**EXERCISE GOAL**. Using the data beneath this instruction, retype only the lines from the one that contains "ATOM 151 C C" down to the one that contains "ATOM 166 O O", both included, exactly as they appear.

-- Opening Marker --

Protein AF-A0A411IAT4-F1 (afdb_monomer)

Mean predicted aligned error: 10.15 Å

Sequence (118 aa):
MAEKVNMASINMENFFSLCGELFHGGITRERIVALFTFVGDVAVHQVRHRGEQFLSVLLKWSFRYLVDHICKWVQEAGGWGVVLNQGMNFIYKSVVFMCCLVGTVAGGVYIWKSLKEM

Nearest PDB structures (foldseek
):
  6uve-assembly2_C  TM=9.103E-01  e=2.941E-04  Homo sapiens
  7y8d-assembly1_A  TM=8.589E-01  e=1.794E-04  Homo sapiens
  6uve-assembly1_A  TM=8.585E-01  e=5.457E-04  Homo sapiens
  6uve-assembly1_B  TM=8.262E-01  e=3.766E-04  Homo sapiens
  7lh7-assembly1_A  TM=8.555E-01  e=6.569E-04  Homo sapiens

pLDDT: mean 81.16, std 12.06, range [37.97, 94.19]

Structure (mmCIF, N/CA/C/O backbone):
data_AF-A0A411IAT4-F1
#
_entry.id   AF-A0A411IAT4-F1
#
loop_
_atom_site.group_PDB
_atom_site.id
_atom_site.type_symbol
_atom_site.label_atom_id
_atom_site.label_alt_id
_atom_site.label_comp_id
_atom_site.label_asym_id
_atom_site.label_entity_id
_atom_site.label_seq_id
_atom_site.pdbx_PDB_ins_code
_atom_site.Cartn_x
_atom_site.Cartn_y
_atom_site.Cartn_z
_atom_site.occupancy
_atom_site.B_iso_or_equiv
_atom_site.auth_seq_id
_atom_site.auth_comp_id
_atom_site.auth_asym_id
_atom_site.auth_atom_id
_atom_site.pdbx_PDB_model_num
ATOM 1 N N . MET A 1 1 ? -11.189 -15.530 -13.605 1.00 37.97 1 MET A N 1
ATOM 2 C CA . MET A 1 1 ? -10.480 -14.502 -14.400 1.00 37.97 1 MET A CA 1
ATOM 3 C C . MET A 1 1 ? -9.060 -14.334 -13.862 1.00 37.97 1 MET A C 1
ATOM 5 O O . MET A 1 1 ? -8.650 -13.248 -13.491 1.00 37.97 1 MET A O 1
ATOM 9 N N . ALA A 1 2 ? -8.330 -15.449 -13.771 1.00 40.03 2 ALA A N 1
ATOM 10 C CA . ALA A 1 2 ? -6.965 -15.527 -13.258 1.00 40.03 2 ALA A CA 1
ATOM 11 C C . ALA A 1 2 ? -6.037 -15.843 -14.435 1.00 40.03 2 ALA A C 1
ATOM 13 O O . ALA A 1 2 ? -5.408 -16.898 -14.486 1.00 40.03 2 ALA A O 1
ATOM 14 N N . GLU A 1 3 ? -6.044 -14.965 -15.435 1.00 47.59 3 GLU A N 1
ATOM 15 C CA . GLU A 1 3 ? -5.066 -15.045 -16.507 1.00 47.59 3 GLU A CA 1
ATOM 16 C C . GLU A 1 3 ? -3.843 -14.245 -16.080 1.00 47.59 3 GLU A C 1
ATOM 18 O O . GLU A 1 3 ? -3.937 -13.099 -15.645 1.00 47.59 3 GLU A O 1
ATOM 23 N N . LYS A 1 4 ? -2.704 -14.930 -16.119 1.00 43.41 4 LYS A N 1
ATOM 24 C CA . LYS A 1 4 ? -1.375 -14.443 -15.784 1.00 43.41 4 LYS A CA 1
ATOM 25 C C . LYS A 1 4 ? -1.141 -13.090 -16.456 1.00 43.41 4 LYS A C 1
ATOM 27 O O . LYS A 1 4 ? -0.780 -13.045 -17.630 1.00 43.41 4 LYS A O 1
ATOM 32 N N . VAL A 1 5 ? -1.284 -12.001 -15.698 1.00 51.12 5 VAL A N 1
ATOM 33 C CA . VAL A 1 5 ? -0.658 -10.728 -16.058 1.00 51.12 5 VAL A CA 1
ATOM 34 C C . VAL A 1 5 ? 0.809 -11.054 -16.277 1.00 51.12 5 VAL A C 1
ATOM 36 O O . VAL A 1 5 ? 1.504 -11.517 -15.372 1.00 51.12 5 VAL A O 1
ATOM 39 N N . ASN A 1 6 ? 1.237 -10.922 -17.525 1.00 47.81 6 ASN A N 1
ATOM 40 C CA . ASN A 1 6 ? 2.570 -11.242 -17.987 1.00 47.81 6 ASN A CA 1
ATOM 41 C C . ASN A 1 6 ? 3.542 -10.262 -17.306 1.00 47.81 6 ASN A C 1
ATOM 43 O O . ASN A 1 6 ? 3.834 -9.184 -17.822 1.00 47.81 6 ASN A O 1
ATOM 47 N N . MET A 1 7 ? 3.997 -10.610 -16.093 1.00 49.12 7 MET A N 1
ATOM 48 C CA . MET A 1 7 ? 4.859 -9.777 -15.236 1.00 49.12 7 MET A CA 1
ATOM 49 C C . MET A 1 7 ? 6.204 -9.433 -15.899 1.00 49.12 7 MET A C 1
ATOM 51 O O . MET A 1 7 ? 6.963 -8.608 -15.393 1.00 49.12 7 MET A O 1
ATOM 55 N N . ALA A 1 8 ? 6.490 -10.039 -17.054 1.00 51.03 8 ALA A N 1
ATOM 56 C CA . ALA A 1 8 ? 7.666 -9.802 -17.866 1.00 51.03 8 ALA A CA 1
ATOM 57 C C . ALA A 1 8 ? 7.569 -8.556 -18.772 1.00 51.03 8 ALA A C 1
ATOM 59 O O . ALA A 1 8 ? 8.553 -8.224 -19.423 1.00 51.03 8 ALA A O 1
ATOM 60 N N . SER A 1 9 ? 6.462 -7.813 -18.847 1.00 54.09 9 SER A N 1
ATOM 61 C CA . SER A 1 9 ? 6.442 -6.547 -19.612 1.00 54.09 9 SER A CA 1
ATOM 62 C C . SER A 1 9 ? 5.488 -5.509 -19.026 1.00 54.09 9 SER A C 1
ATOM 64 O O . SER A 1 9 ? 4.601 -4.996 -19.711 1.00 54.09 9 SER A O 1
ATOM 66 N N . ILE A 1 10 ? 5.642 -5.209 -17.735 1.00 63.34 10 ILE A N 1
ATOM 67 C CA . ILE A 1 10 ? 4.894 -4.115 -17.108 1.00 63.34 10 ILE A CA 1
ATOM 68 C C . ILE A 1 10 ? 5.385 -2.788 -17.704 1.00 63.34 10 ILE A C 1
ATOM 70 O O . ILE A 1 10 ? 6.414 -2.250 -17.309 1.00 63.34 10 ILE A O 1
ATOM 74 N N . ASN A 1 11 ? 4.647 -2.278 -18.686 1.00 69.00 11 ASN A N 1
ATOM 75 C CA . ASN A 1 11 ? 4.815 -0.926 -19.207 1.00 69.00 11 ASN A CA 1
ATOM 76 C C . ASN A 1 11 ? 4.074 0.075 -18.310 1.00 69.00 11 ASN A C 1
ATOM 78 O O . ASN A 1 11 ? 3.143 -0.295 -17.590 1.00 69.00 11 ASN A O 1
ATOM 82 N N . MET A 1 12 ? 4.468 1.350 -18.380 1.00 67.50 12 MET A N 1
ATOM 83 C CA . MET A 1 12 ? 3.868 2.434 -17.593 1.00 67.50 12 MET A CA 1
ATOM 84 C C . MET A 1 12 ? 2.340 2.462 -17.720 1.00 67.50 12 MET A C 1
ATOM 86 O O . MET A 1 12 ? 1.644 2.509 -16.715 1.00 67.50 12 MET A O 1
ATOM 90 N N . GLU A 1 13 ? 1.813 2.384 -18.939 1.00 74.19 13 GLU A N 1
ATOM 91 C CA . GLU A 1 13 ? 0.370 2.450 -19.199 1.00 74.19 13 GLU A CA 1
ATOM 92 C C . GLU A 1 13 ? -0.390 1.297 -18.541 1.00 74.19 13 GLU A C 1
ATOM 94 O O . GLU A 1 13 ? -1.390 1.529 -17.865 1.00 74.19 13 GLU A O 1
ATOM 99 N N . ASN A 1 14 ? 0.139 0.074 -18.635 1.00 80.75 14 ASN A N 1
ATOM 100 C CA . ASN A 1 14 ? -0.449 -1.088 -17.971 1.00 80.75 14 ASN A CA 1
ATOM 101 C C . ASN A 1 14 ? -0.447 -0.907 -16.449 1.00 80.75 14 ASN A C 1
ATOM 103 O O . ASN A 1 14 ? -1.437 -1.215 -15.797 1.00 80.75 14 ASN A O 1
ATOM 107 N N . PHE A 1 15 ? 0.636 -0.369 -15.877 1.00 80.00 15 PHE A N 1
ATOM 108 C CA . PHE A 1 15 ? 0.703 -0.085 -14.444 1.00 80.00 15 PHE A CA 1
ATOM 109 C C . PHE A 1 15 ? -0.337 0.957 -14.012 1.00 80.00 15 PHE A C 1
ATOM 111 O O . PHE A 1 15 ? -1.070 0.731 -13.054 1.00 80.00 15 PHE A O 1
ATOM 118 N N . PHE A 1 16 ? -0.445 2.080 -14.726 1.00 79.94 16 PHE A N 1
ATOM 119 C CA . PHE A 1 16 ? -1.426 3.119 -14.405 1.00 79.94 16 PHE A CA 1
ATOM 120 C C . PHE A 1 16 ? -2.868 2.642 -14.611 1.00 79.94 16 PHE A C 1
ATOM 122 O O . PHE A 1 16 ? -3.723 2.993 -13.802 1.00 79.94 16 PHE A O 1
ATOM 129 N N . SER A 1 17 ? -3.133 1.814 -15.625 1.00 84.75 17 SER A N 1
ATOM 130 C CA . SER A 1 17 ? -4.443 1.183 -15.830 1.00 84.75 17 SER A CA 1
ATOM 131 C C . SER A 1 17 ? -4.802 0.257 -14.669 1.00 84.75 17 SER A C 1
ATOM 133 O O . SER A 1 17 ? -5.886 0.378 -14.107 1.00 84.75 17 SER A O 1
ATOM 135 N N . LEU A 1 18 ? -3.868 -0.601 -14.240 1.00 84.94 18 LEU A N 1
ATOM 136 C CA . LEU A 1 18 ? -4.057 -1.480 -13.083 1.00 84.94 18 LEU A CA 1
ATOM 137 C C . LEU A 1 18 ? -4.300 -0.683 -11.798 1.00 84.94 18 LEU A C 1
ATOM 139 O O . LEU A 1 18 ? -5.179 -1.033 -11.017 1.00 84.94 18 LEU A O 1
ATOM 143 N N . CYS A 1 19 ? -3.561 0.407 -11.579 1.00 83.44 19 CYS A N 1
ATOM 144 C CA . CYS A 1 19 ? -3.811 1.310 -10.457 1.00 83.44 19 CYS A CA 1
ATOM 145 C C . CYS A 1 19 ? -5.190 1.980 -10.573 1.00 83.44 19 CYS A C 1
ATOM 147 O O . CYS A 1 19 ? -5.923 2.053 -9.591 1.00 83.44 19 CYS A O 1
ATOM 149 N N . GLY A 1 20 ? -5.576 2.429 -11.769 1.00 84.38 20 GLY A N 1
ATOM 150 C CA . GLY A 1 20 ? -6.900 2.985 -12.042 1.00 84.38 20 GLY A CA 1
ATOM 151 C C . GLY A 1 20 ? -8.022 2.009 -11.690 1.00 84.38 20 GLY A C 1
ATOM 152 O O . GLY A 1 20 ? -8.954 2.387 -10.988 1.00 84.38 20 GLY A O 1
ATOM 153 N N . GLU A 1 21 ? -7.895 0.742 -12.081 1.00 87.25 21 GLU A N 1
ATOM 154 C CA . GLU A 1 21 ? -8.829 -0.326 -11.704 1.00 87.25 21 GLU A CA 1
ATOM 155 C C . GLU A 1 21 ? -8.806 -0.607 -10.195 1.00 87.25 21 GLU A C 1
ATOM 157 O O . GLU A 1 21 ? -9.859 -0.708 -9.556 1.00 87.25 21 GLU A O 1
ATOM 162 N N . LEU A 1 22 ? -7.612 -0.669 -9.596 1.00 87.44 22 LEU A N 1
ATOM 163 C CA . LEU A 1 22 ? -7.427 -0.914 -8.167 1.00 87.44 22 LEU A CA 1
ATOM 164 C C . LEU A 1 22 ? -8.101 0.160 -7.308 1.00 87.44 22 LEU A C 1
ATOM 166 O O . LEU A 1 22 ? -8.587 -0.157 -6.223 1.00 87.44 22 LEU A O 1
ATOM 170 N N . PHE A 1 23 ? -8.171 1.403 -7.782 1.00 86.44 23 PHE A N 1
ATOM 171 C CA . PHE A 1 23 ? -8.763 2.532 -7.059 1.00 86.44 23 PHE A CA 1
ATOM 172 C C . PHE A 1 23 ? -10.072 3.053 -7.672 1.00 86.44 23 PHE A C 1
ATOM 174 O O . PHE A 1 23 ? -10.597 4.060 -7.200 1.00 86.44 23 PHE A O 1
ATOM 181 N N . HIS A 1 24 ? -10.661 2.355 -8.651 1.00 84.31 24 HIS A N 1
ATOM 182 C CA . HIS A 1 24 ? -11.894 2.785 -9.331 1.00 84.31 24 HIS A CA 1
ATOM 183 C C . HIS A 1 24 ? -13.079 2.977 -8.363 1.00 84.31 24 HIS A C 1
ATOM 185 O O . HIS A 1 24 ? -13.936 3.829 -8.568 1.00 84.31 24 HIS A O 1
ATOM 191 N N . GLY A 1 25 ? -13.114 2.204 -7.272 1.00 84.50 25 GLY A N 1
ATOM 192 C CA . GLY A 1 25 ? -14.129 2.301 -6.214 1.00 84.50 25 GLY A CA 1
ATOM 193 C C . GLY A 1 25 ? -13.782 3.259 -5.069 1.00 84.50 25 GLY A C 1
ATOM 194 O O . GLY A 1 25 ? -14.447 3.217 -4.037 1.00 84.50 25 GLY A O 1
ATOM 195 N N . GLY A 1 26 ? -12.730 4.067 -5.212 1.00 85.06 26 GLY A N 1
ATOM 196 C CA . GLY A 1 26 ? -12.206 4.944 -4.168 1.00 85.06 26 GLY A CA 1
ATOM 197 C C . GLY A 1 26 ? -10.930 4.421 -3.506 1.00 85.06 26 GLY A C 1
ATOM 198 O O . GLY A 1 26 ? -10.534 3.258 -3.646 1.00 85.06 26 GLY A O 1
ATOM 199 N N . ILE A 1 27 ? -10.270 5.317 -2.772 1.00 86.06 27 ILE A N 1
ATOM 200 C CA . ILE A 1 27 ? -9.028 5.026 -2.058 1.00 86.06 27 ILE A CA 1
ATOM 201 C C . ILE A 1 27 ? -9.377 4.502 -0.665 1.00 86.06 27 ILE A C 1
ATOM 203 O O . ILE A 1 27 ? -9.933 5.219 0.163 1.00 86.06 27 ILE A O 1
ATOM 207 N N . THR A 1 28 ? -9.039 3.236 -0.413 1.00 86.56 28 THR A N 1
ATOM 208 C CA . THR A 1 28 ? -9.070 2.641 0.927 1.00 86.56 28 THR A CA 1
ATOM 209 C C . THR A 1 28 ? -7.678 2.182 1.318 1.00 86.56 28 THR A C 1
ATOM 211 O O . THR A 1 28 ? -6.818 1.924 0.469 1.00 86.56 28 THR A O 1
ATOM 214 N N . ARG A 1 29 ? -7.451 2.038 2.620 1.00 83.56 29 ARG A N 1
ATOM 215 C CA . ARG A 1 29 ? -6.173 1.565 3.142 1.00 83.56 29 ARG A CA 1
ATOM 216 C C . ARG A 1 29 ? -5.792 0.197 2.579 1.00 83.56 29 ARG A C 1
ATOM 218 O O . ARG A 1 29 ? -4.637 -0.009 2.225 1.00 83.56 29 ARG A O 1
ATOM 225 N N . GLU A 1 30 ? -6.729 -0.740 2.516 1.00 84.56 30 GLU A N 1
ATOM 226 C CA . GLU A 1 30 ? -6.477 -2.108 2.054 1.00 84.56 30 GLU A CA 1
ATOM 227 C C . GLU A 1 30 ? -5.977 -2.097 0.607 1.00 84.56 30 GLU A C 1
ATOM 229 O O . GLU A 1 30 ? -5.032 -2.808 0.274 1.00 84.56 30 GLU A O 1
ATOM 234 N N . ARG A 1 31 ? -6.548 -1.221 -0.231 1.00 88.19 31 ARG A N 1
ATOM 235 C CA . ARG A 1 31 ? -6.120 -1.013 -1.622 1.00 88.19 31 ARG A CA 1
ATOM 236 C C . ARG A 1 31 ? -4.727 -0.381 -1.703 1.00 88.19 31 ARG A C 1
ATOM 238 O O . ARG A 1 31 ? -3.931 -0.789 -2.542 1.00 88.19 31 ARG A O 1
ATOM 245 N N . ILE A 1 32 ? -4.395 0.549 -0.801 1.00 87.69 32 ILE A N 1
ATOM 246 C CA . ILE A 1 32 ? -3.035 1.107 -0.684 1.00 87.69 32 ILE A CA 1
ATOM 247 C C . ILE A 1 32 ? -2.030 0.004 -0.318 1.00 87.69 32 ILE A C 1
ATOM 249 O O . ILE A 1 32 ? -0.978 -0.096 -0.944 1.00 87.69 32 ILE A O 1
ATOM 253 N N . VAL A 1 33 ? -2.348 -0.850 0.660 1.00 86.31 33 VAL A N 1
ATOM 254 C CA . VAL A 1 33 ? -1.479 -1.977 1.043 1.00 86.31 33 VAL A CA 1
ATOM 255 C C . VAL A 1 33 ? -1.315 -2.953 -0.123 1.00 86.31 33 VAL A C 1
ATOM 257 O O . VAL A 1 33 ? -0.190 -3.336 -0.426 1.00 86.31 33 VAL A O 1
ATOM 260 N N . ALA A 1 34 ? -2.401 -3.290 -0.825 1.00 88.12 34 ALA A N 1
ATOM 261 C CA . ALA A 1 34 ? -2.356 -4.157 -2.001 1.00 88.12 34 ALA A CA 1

-- Closing Marker --
-- Opening Marker --

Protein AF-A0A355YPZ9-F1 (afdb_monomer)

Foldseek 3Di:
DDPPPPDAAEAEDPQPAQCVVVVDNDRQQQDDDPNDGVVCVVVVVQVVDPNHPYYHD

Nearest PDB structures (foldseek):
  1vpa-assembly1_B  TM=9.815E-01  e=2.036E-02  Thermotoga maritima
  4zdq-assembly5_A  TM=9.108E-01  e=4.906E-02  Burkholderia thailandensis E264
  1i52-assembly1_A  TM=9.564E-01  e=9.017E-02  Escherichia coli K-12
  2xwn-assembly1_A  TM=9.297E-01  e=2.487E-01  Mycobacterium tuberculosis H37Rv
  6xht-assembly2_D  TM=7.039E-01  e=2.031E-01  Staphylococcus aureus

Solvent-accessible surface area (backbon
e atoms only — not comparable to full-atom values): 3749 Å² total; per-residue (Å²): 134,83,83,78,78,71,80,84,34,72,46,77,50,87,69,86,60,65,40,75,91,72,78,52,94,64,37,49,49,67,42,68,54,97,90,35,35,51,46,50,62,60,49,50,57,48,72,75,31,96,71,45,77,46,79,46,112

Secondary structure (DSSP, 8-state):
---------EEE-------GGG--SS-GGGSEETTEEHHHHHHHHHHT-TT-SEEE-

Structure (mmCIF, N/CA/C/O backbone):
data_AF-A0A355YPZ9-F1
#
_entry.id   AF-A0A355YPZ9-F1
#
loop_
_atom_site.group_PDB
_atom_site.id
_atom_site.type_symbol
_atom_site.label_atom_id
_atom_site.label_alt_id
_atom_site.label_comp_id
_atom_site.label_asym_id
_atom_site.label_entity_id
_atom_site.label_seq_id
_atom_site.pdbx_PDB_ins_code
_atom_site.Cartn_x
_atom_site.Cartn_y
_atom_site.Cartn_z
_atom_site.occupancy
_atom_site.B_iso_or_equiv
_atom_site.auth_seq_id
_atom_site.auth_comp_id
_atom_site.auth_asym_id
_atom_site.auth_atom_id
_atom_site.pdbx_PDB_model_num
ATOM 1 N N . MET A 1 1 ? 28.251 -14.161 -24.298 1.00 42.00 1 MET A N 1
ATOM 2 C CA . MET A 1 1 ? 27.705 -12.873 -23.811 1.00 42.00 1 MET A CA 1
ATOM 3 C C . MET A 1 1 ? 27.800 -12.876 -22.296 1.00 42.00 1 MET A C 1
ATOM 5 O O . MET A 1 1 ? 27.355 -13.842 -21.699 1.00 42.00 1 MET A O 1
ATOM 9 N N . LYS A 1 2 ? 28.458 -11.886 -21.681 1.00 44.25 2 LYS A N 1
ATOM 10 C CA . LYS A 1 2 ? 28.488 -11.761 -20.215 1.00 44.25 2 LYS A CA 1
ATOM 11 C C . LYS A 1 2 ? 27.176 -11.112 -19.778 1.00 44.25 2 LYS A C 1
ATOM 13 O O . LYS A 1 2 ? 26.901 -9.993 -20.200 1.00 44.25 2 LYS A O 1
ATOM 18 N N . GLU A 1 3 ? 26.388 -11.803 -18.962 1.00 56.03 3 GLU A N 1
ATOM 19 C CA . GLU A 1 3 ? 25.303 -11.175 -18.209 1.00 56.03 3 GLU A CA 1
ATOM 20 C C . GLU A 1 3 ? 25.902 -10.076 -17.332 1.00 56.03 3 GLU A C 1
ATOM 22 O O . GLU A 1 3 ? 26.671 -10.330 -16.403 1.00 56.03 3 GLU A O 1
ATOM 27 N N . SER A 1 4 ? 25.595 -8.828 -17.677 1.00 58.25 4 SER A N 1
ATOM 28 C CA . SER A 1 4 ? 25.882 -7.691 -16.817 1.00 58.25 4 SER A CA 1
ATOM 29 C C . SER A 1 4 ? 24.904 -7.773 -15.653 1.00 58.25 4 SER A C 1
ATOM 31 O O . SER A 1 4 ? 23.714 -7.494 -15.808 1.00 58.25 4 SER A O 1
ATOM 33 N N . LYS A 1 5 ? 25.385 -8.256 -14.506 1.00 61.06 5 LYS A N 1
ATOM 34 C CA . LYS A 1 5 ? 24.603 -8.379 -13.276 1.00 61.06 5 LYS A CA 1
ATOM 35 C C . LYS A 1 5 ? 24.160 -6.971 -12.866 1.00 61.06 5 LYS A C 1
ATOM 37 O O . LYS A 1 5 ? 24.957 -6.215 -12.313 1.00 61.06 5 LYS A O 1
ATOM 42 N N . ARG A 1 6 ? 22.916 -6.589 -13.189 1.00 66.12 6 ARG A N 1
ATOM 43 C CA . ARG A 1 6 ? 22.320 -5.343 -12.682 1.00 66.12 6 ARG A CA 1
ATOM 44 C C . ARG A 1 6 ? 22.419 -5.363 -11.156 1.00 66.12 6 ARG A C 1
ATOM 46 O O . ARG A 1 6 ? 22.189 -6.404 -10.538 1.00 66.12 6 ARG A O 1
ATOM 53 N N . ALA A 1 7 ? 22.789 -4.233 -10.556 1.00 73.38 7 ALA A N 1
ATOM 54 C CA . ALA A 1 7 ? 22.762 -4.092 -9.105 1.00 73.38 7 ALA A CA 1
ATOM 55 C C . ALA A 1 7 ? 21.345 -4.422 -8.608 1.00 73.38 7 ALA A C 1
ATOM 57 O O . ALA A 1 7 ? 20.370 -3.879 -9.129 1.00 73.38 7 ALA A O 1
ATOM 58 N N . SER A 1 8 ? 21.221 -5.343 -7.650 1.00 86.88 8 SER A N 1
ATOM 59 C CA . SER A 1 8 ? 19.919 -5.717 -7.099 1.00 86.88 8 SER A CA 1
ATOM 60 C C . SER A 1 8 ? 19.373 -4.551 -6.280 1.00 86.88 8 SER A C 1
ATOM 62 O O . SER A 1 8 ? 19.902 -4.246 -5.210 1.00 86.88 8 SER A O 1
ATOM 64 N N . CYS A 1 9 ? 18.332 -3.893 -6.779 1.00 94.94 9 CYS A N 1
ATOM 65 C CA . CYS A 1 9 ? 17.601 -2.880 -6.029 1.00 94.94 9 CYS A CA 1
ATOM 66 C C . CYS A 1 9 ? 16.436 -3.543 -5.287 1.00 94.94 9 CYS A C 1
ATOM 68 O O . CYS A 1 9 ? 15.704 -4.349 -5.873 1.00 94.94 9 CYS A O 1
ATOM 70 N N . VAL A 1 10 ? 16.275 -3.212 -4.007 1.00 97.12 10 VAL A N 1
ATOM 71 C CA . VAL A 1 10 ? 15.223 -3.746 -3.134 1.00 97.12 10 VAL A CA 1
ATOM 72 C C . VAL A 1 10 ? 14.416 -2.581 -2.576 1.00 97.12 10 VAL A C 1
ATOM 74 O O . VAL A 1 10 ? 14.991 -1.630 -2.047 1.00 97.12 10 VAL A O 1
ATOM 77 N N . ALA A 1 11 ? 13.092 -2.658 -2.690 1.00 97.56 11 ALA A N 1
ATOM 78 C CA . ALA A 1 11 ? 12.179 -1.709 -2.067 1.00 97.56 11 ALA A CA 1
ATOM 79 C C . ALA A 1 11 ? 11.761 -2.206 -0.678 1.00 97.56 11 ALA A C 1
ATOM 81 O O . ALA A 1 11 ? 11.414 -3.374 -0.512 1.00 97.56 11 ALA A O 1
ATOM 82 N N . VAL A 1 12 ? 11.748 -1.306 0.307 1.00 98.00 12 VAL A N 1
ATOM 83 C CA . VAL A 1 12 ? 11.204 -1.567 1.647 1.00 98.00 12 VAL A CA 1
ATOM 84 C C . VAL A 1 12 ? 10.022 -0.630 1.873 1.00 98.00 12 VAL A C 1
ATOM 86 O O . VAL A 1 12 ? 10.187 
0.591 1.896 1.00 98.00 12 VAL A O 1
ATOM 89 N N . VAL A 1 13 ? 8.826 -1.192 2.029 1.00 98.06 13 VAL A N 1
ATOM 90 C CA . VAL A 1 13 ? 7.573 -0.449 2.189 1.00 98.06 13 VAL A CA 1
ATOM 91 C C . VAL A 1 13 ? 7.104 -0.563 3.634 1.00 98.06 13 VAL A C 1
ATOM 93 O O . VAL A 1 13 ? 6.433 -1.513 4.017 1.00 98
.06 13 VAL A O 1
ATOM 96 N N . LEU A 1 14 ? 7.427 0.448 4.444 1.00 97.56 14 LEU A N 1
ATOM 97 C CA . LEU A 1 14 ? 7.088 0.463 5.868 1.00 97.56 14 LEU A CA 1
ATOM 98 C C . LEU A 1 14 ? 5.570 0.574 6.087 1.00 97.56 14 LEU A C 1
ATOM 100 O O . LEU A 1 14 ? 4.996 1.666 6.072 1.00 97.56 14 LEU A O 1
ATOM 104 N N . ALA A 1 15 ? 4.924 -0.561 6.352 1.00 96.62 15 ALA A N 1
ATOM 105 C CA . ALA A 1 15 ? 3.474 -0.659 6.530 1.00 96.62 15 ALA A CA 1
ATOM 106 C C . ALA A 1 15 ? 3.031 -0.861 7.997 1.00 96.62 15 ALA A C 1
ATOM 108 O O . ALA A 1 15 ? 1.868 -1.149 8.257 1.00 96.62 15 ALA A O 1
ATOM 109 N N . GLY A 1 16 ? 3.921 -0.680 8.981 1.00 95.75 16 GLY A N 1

-- Closing Marker --

**RESPONSE**.
ATOM 151 C C . GLY A 1 20 ? -8.022 2.009 -11.690 1.00 84.38 20 GLY A C 1
ATOM 152 O O . GLY A 1 20 ? -8.954 2.387 -10.988 1.00 84.38 20 GLY A O 1
ATOM 153 N N . GLU A 1 21 ? -7.895 0.742 -12.081 1.00 87.25 21 GLU A N 1
ATOM 154 C CA . GLU A 1 21 ? -8.829 -0.326 -11.704 1.00 87.25 21 GLU A CA 1
ATOM 155 C C . GLU A 1 21 ? -8.806 -0.607 -10.195 1.00 87.25 21 GLU A C 1
ATOM 157 O O . GLU A 1 21 ? -9.859 -0.708 -9.556 1.00 87.25 21 GLU A O 1
ATOM 162 N N . LEU A 1 22 ? -7.612 -0.669 -9.596 1.00 87.44 22 LEU A N 1
ATOM 163 C CA . LEU A 1 22 ? -7.427 -0.914 -8.167 1.00 87.44 22 LEU A CA 1
ATOM 164 C C . LEU A 1 22 ? -8.101 0.160 -7.308 1.00 87.44 22 LEU A C 1
ATOM 166 O O . LEU A 1 22 ? -8.587 -0.157 -6.223 1.00 87.44 22 LEU A O 1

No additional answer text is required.